Image anchors marketing push

Tuesday, 25 March, 2003 - 21:00

A COMPANY’S image can become the mainstay of its marketing push. It ties together the company’s reputation and everything that it stands for and is the basis for communication to key audiences.

It can often be the difference between product sales and being left on the shelf.

However, marketing experts say that the company’s image should not be the product of a ‘good idea’. It should be planned and thought through as carefully as any other part of the company’s marketing and business plans.  

Brand and Profile Multi-discipline Design Consulting principal Peter Doeltsch said a company needed to gather information about itself before it started down the path of creating an image.

“Who they are and where they want to go are the sort of questions they should be asking themselves,” he said.

“You need to have some understanding of the company’s existing situation.”

Mr Doeltsch said the image creation process was invariably a long one and, potentially, an expensive one.

“It involves changing all of the company’s communications media, such as letterheads and stationery.

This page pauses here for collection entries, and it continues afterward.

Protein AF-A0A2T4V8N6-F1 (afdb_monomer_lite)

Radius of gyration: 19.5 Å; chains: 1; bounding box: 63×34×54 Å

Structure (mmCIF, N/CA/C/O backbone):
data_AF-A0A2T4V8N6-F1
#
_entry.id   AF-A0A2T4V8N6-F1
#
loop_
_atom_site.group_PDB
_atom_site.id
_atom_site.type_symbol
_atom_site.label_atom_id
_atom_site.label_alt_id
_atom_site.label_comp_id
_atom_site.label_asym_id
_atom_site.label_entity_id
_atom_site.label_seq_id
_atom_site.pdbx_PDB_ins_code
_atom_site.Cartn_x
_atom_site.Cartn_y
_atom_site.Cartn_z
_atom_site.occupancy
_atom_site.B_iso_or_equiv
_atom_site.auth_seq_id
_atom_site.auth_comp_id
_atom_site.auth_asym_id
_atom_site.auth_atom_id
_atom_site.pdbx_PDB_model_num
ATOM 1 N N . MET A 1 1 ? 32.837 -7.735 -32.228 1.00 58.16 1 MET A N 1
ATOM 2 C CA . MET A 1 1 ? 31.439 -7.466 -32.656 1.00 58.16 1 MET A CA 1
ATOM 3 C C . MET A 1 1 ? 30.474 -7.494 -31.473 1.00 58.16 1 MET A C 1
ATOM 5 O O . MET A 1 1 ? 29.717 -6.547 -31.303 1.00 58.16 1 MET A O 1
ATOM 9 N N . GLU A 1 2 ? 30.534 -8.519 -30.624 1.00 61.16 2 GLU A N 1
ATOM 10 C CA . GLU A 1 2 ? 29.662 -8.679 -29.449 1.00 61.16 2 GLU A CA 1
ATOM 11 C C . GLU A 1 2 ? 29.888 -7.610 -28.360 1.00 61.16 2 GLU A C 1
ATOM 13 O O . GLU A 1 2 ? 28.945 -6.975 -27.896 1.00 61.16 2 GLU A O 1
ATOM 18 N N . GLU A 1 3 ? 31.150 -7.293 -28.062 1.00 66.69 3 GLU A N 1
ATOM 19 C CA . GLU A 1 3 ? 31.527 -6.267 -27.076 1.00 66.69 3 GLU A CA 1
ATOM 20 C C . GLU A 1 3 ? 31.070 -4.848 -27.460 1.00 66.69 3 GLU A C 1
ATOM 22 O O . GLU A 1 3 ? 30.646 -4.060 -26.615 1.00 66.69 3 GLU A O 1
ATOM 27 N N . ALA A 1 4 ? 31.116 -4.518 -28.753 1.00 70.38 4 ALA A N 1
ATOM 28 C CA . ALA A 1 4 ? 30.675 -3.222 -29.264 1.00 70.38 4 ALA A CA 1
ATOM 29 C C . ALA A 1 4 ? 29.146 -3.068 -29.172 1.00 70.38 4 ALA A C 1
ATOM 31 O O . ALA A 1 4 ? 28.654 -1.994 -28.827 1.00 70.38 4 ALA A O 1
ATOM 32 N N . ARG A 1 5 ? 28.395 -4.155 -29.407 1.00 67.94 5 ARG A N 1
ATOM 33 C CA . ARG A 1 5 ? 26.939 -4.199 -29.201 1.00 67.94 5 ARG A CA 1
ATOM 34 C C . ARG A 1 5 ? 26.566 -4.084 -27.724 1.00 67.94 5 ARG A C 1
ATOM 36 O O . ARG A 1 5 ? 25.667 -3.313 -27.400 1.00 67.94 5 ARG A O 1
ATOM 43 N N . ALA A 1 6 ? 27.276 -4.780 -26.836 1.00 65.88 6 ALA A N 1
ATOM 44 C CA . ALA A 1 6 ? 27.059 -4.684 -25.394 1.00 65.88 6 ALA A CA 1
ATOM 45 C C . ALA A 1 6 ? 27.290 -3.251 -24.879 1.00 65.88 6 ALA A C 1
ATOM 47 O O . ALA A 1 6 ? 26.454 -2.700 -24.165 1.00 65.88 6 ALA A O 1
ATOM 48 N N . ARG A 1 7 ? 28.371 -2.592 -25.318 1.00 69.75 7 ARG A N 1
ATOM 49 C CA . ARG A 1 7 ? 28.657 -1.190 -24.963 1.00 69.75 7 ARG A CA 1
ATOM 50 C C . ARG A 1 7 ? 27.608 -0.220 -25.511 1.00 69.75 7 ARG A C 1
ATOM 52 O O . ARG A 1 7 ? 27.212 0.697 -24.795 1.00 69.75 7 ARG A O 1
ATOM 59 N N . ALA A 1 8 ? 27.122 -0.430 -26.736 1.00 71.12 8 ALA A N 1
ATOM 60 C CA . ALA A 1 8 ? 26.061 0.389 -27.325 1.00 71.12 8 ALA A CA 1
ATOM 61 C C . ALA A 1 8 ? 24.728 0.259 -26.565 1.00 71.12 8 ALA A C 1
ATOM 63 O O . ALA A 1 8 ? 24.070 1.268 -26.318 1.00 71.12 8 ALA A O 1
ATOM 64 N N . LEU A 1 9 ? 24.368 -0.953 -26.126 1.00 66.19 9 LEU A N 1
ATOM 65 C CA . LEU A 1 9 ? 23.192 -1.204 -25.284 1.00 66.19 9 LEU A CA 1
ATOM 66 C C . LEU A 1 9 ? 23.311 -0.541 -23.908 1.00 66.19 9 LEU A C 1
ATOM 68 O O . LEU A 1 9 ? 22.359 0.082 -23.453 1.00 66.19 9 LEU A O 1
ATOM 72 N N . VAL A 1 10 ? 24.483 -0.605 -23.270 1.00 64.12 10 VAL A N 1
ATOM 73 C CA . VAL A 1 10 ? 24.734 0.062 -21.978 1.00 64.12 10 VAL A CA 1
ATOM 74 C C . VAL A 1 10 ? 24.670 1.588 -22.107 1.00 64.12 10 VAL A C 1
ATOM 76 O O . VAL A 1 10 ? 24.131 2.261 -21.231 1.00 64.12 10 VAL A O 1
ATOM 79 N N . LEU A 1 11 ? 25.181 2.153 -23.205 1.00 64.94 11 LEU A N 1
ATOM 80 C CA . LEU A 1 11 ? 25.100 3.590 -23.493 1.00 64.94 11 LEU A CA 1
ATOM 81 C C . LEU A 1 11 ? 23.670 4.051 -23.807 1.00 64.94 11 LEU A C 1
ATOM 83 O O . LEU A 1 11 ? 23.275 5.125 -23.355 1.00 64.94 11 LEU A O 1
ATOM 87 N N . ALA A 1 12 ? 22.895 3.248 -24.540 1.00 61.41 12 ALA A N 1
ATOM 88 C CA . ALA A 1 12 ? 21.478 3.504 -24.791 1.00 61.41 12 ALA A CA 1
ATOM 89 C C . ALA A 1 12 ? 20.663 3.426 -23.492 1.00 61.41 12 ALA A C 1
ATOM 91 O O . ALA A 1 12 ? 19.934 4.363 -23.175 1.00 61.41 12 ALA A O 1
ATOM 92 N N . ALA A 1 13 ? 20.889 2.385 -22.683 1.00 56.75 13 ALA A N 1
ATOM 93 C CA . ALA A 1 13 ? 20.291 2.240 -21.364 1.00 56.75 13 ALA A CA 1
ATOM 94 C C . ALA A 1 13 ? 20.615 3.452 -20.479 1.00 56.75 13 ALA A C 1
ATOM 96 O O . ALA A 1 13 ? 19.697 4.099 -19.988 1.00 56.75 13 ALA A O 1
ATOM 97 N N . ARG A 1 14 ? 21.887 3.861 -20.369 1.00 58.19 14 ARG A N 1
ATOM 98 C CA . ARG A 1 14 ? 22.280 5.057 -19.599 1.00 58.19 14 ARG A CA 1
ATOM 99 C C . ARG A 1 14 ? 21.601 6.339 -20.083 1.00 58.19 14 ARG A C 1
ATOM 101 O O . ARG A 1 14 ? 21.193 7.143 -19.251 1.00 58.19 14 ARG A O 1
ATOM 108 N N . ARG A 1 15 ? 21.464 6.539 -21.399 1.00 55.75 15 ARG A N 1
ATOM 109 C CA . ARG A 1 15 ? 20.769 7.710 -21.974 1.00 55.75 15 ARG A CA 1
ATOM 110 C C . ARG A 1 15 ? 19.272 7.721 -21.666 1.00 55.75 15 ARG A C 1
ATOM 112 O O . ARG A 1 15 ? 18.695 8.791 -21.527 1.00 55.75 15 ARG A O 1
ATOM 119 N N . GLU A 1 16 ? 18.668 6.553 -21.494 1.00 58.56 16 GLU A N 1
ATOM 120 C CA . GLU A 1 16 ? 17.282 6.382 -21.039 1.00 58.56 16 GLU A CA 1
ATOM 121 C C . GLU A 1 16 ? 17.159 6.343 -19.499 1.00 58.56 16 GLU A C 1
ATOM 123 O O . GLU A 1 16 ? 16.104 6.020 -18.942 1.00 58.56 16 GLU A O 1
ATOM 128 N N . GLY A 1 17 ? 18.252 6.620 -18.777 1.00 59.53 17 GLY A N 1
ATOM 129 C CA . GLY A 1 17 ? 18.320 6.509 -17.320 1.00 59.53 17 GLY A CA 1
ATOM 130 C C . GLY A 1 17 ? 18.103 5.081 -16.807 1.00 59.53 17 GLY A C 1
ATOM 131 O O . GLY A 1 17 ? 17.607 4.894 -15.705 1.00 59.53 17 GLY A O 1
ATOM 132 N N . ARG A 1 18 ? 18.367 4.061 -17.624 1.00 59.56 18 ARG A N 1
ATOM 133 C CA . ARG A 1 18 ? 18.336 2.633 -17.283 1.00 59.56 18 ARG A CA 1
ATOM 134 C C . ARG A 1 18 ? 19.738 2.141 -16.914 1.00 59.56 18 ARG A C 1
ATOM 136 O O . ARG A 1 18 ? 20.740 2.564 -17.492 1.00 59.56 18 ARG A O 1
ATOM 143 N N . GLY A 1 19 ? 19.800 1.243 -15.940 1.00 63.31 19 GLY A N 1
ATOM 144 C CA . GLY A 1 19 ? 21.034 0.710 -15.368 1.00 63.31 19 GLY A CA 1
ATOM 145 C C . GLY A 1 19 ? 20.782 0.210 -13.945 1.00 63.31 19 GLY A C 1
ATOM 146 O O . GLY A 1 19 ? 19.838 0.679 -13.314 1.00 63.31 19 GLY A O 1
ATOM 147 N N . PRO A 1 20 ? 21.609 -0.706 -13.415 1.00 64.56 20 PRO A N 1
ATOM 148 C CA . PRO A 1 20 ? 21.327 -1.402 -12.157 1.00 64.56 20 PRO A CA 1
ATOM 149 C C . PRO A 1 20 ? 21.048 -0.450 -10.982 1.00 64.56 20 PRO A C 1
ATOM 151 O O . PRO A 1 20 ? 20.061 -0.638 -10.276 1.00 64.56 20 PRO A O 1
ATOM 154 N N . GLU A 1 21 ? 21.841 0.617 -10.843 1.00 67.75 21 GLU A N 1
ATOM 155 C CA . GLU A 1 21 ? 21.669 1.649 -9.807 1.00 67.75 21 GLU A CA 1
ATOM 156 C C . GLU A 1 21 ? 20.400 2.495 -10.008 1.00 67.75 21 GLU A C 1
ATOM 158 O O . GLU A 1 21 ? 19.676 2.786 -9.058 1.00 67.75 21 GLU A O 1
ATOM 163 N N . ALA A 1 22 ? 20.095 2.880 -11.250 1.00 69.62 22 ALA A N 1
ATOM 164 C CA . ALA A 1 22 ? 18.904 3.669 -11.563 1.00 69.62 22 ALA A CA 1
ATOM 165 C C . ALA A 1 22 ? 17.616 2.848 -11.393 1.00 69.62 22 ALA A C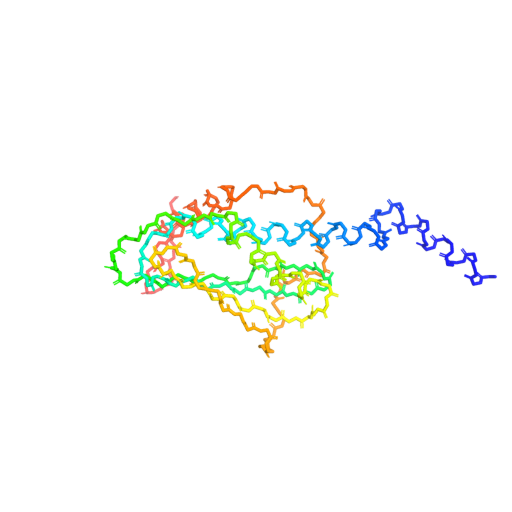 1
ATOM 167 O O . ALA A 1 22 ? 16.591 3.373 -10.958 1.00 69.62 22 ALA A O 1
ATOM 168 N N . ASP A 1 23 ? 17.676 1.552 -11.693 1.00 77.31 23 ASP A N 1
ATOM 169 C CA . ASP A 1 23 ? 16.567 0.629 -11.489 1.00 77.31 23 ASP A CA 1
ATOM 170 C C . ASP A 1 23 ? 16.380 0.319 -9.998 1.00 77.31 23 ASP A C 1
ATOM 172 O O . ASP A 1 23 ? 15.248 0.190 -9.539 1.00 77.31 23 ASP A O 1
ATOM 176 N N . GLU A 1 24 ? 17.458 0.268 -9.211 1.00 81.44 24 GLU A N 1
ATOM 177 C CA . GLU A 1 24 ? 17.387 0.175 -7.750 1.00 81.44 24 GLU A CA 1
ATOM 178 C C . GLU A 1 24 ? 16.782 1.431 -7.117 1.00 81.44 24 GLU A C 1
ATOM 180 O O . GLU A 1 24 ? 15.864 1.326 -6.302 1.00 81.44 24 GLU A O 1
ATOM 185 N N . ALA A 1 25 ? 17.212 2.619 -7.546 1.00 83.25 25 ALA A N 1
ATOM 186 C CA . ALA A 1 25 ? 16.622 3.878 -7.104 1.00 83.25 25 ALA A CA 1
ATOM 187 C C . ALA A 1 25 ? 15.126 3.953 -7.453 1.00 83.25 25 ALA A C 1
ATOM 189 O O . ALA A 1 25 ? 14.315 4.346 -6.614 1.00 83.25 25 ALA A O 1
ATOM 190 N N . ALA A 1 26 ? 14.742 3.512 -8.656 1.00 84.12 26 ALA A N 1
ATOM 191 C CA . ALA A 1 26 ? 13.346 3.460 -9.079 1.00 84.12 26 ALA A CA 1
ATOM 192 C C . ALA A 1 26 ? 12.519 2.486 -8.226 1.00 84.12 26 ALA A C 1
ATOM 194 O O . ALA A 1 26 ? 11.424 2.832 -7.787 1.00 84.12 26 ALA A O 1
ATOM 195 N N . ARG A 1 27 ? 13.058 1.295 -7.932 1.00 84.94 27 ARG A N 1
ATOM 196 C CA . ARG A 1 27 ? 12.437 0.322 -7.019 1.00 84.94 27 ARG A CA 1
ATOM 197 C C . ARG A 1 27 ? 12.254 0.902 -5.619 1.00 84.94 27 ARG A C 1
ATOM 199 O O . ARG A 1 27 ? 11.177 0.786 -5.044 1.00 84.94 27 ARG A O 1
ATOM 206 N N . LYS A 1 28 ? 13.267 1.590 -5.088 1.00 87.38 28 LYS A N 1
ATOM 207 C CA . LYS A 1 28 ? 13.173 2.262 -3.788 1.00 87.38 28 LYS A CA 1
ATOM 208 C C . LYS A 1 28 ? 12.087 3.344 -3.786 1.00 87.38 28 LYS A C 1
ATOM 210 O O . LYS A 1 28 ? 11.293 3.401 -2.852 1.00 87.38 28 LYS A O 1
ATOM 215 N N . SER A 1 29 ? 12.024 4.180 -4.823 1.00 87.50 29 SER A N 1
ATOM 216 C CA . SER A 1 29 ? 10.972 5.196 -4.958 1.00 87.50 29 SER A CA 1
ATOM 217 C C . SER A 1 29 ? 9.575 4.581 -5.053 1.00 87.50 29 SER A C 1
ATOM 219 O O . SER A 1 29 ? 8.635 5.112 -4.462 1.00 87.50 29 SER A O 1
ATOM 221 N N . GLU A 1 30 ? 9.435 3.449 -5.742 1.00 89.81 30 GLU A N 1
ATOM 222 C CA . GLU A 1 30 ? 8.181 2.701 -5.814 1.00 89.81 30 GLU A CA 1
ATOM 223 C C . GLU A 1 30 ? 7.742 2.204 -4.427 1.00 89.81 30 GLU A C 1
ATOM 225 O O . GLU A 1 30 ? 6.599 2.434 -4.023 1.00 89.81 30 GLU A O 1
ATOM 230 N N . THR A 1 31 ? 8.665 1.603 -3.667 1.00 90.94 31 THR A N 1
ATOM 231 C CA . THR A 1 31 ? 8.446 1.191 -2.272 1.00 90.94 31 THR A CA 1
ATOM 232 C C . THR A 1 31 ? 8.010 2.374 -1.412 1.00 90.94 31 THR A C 1
ATOM 234 O O . THR A 1 31 ? 6.976 2.306 -0.749 1.00 90.94 31 THR A O 1
ATOM 237 N N . ASP A 1 32 ? 8.753 3.483 -1.445 1.00 90.38 32 ASP A N 1
ATOM 238 C CA . ASP A 1 32 ? 8.457 4.674 -0.642 1.00 90.38 32 ASP A CA 1
ATOM 239 C C . ASP A 1 32 ? 7.062 5.242 -0.979 1.00 90.38 32 ASP A C 1
ATOM 241 O O . ASP A 1 32 ? 6.317 5.656 -0.088 1.00 90.38 32 ASP A O 1
ATOM 245 N N . ARG A 1 33 ? 6.656 5.194 -2.254 1.00 89.19 33 ARG A N 1
ATOM 246 C CA . ARG A 1 33 ? 5.327 5.621 -2.713 1.00 89.19 33 ARG A CA 1
ATOM 247 C C . ARG A 1 33 ? 4.212 4.697 -2.217 1.00 89.19 33 ARG A C 1
ATOM 249 O O . ARG A 1 33 ? 3.166 5.191 -1.791 1.00 89.19 33 ARG A O 1
ATOM 256 N N . ALA A 1 34 ? 4.411 3.379 -2.274 1.00 91.50 34 ALA A N 1
ATOM 257 C CA . ALA A 1 34 ? 3.452 2.406 -1.750 1.00 91.50 34 ALA A CA 1
ATOM 258 C C . ALA A 1 34 ? 3.275 2.571 -0.231 1.00 91.50 34 ALA A C 1
ATOM 260 O O . ALA A 1 34 ? 2.148 2.615 0.265 1.00 91.50 34 ALA A O 1
ATOM 261 N N . VAL A 1 35 ? 4.378 2.772 0.493 1.00 93.62 35 VAL A N 1
ATOM 262 C CA . VAL A 1 35 ? 4.388 3.018 1.942 1.00 93.62 35 VAL A CA 1
ATOM 263 C C . VAL A 1 35 ? 3.655 4.306 2.286 1.00 93.62 35 VAL A C 1
ATOM 265 O O . VAL A 1 35 ? 2.745 4.278 3.110 1.00 93.62 35 VAL A O 1
ATOM 268 N N . ALA A 1 36 ? 3.999 5.421 1.635 1.00 91.00 36 ALA A N 1
ATOM 269 C CA . ALA A 1 36 ? 3.340 6.704 1.858 1.00 91.00 36 ALA A CA 1
ATOM 270 C C . ALA A 1 36 ? 1.826 6.603 1.638 1.00 91.00 36 ALA A C 1
ATOM 272 O O . ALA A 1 36 ? 1.046 7.160 2.407 1.00 91.00 36 ALA A O 1
ATOM 273 N N . ARG A 1 37 ? 1.400 5.842 0.625 1.00 90.88 37 ARG A N 1
ATOM 274 C CA . ARG A 1 37 ? -0.017 5.601 0.364 1.00 90.88 37 ARG A CA 1
ATOM 275 C C . ARG A 1 37 ? -0.707 4.845 1.498 1.00 90.88 37 ARG A C 1
ATOM 277 O O . ARG A 1 37 ? -1.758 5.291 1.955 1.00 90.88 37 ARG A O 1
ATOM 284 N N . VAL A 1 38 ? -0.143 3.717 1.931 1.00 94.06 38 VAL A N 1
ATOM 285 C CA . VAL A 1 38 ? -0.731 2.897 3.003 1.00 94.06 38 VAL A CA 1
ATOM 286 C C . VAL A 1 38 ? -0.752 3.676 4.317 1.00 94.06 38 VAL A C 1
ATOM 288 O O . VAL A 1 38 ? -1.798 3.750 4.954 1.00 94.06 38 VAL A O 1
ATOM 291 N N . VAL A 1 39 ? 0.362 4.316 4.690 1.00 93.38 39 VAL A N 1
ATOM 292 C CA . VAL A 1 39 ? 0.467 5.146 5.903 1.00 93.38 39 VAL A CA 1
ATOM 293 C C . VAL A 1 39 ? -0.541 6.282 5.877 1.00 93.38 39 VAL A C 1
ATOM 295 O O . VAL A 1 39 ? -1.200 6.518 6.884 1.00 93.38 39 VAL A O 1
ATOM 298 N N . GLY A 1 40 ? -0.685 6.941 4.724 1.00 89.94 40 GLY A N 1
ATOM 299 C CA . GLY A 1 40 ? -1.711 7.947 4.520 1.00 89.94 40 GLY A CA 1
ATOM 300 C C . GLY A 1 40 ? -3.073 7.375 4.890 1.00 89.94 40 GLY A C 1
ATOM 301 O O . GLY A 1 40 ? -3.674 7.805 5.858 1.00 89.94 40 GLY A O 1
ATOM 302 N N . LEU A 1 41 ? -3.526 6.335 4.197 1.00 90.19 41 LEU A N 1
ATOM 303 C CA . LEU A 1 41 ? -4.852 5.754 4.432 1.00 90.19 41 LEU A CA 1
ATOM 304 C C . LEU A 1 41 ? -5.069 5.228 5.860 1.00 90.19 41 LEU A C 1
ATOM 306 O O . LEU A 1 41 ? -6.193 5.266 6.350 1.00 90.19 41 LEU A O 1
ATOM 310 N N . CYS A 1 42 ? -4.010 4.800 6.547 1.00 90.88 42 CYS A N 1
ATOM 311 C CA . CYS A 1 42 ? -4.080 4.391 7.948 1.00 90.88 42 CYS A CA 1
ATOM 312 C C . CYS A 1 42 ? -4.258 5.564 8.922 1.00 90.88 42 CYS A C 1
ATOM 314 O O . CYS A 1 42 ? -4.870 5.376 9.971 1.00 90.88 42 CYS A O 1
ATOM 316 N N . SER A 1 43 ? -3.733 6.758 8.626 1.00 86.12 43 SER A N 1
ATOM 317 C CA . SER A 1 43 ? -3.770 7.873 9.584 1.00 86.12 43 SER A CA 1
ATOM 318 C C . SER A 1 43 ? -5.168 8.469 9.770 1.00 86.12 43 SER A C 1
ATOM 320 O O . SER A 1 43 ? -5.422 9.108 10.785 1.00 86.12 43 SER A O 1
ATOM 322 N N . 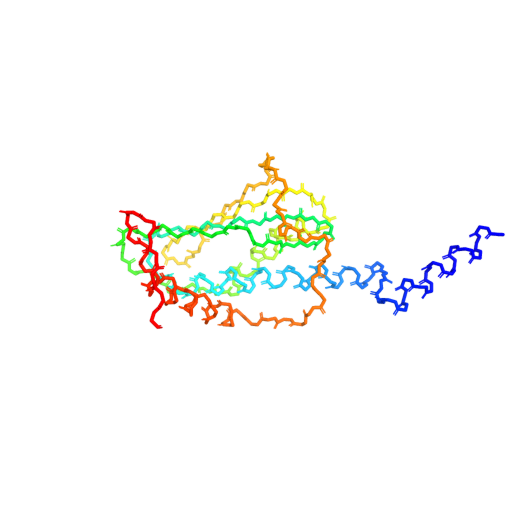GLY A 1 44 ? -6.089 8.220 8.834 1.00 83.38 44 GLY A N 1
ATOM 323 C CA . GLY A 1 44 ? -7.500 8.600 8.948 1.00 83.38 44 GLY A CA 1
ATOM 324 C C . GLY A 1 44 ? -8.376 7.595 9.710 1.00 83.38 44 GLY A C 1
ATOM 325 O O . GLY A 1 44 ? -9.601 7.735 9.693 1.00 83.38 44 GLY A O 1
ATOM 326 N N . VAL A 1 45 ? -7.790 6.554 10.317 1.00 88.81 45 VAL A N 1
ATOM 327 C CA . VAL A 1 45 ? -8.525 5.457 10.966 1.00 88.81 45 VAL A CA 1
ATOM 328 C C . VAL A 1 45 ? -8.084 5.286 12.416 1.00 88.81 45 VAL A C 1
ATOM 330 O O . VAL A 1 45 ? -7.039 4.712 12.724 1.00 88.81 45 VAL A O 1
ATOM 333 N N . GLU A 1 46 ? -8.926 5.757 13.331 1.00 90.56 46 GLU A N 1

It changes the way the company communicates,” he said.

Edensilk director Paul Curtis said putting the image in place was as important as creating the image in the first place.

“When a company launches an image that is just a tactic, but hopefully there is a plan behind it,” he said.

Mr Curtis said all of the company’s staff had to embrace the new image.

“If the organisation is fundamentally the same, the process is for nothing,” he said.

brainCells Creative Marketing managing director Allen Burtenshaw said a company’s image was the visualisation of the brand and all the attributes that the company wanted to bring out about itself.

“You have to go through a whole process of thinking before you start the creative side. Most clients come to us and they want to go straight to the creative but you have to do the planning first,” he said.

“Your brand and your image becomes your reputation.”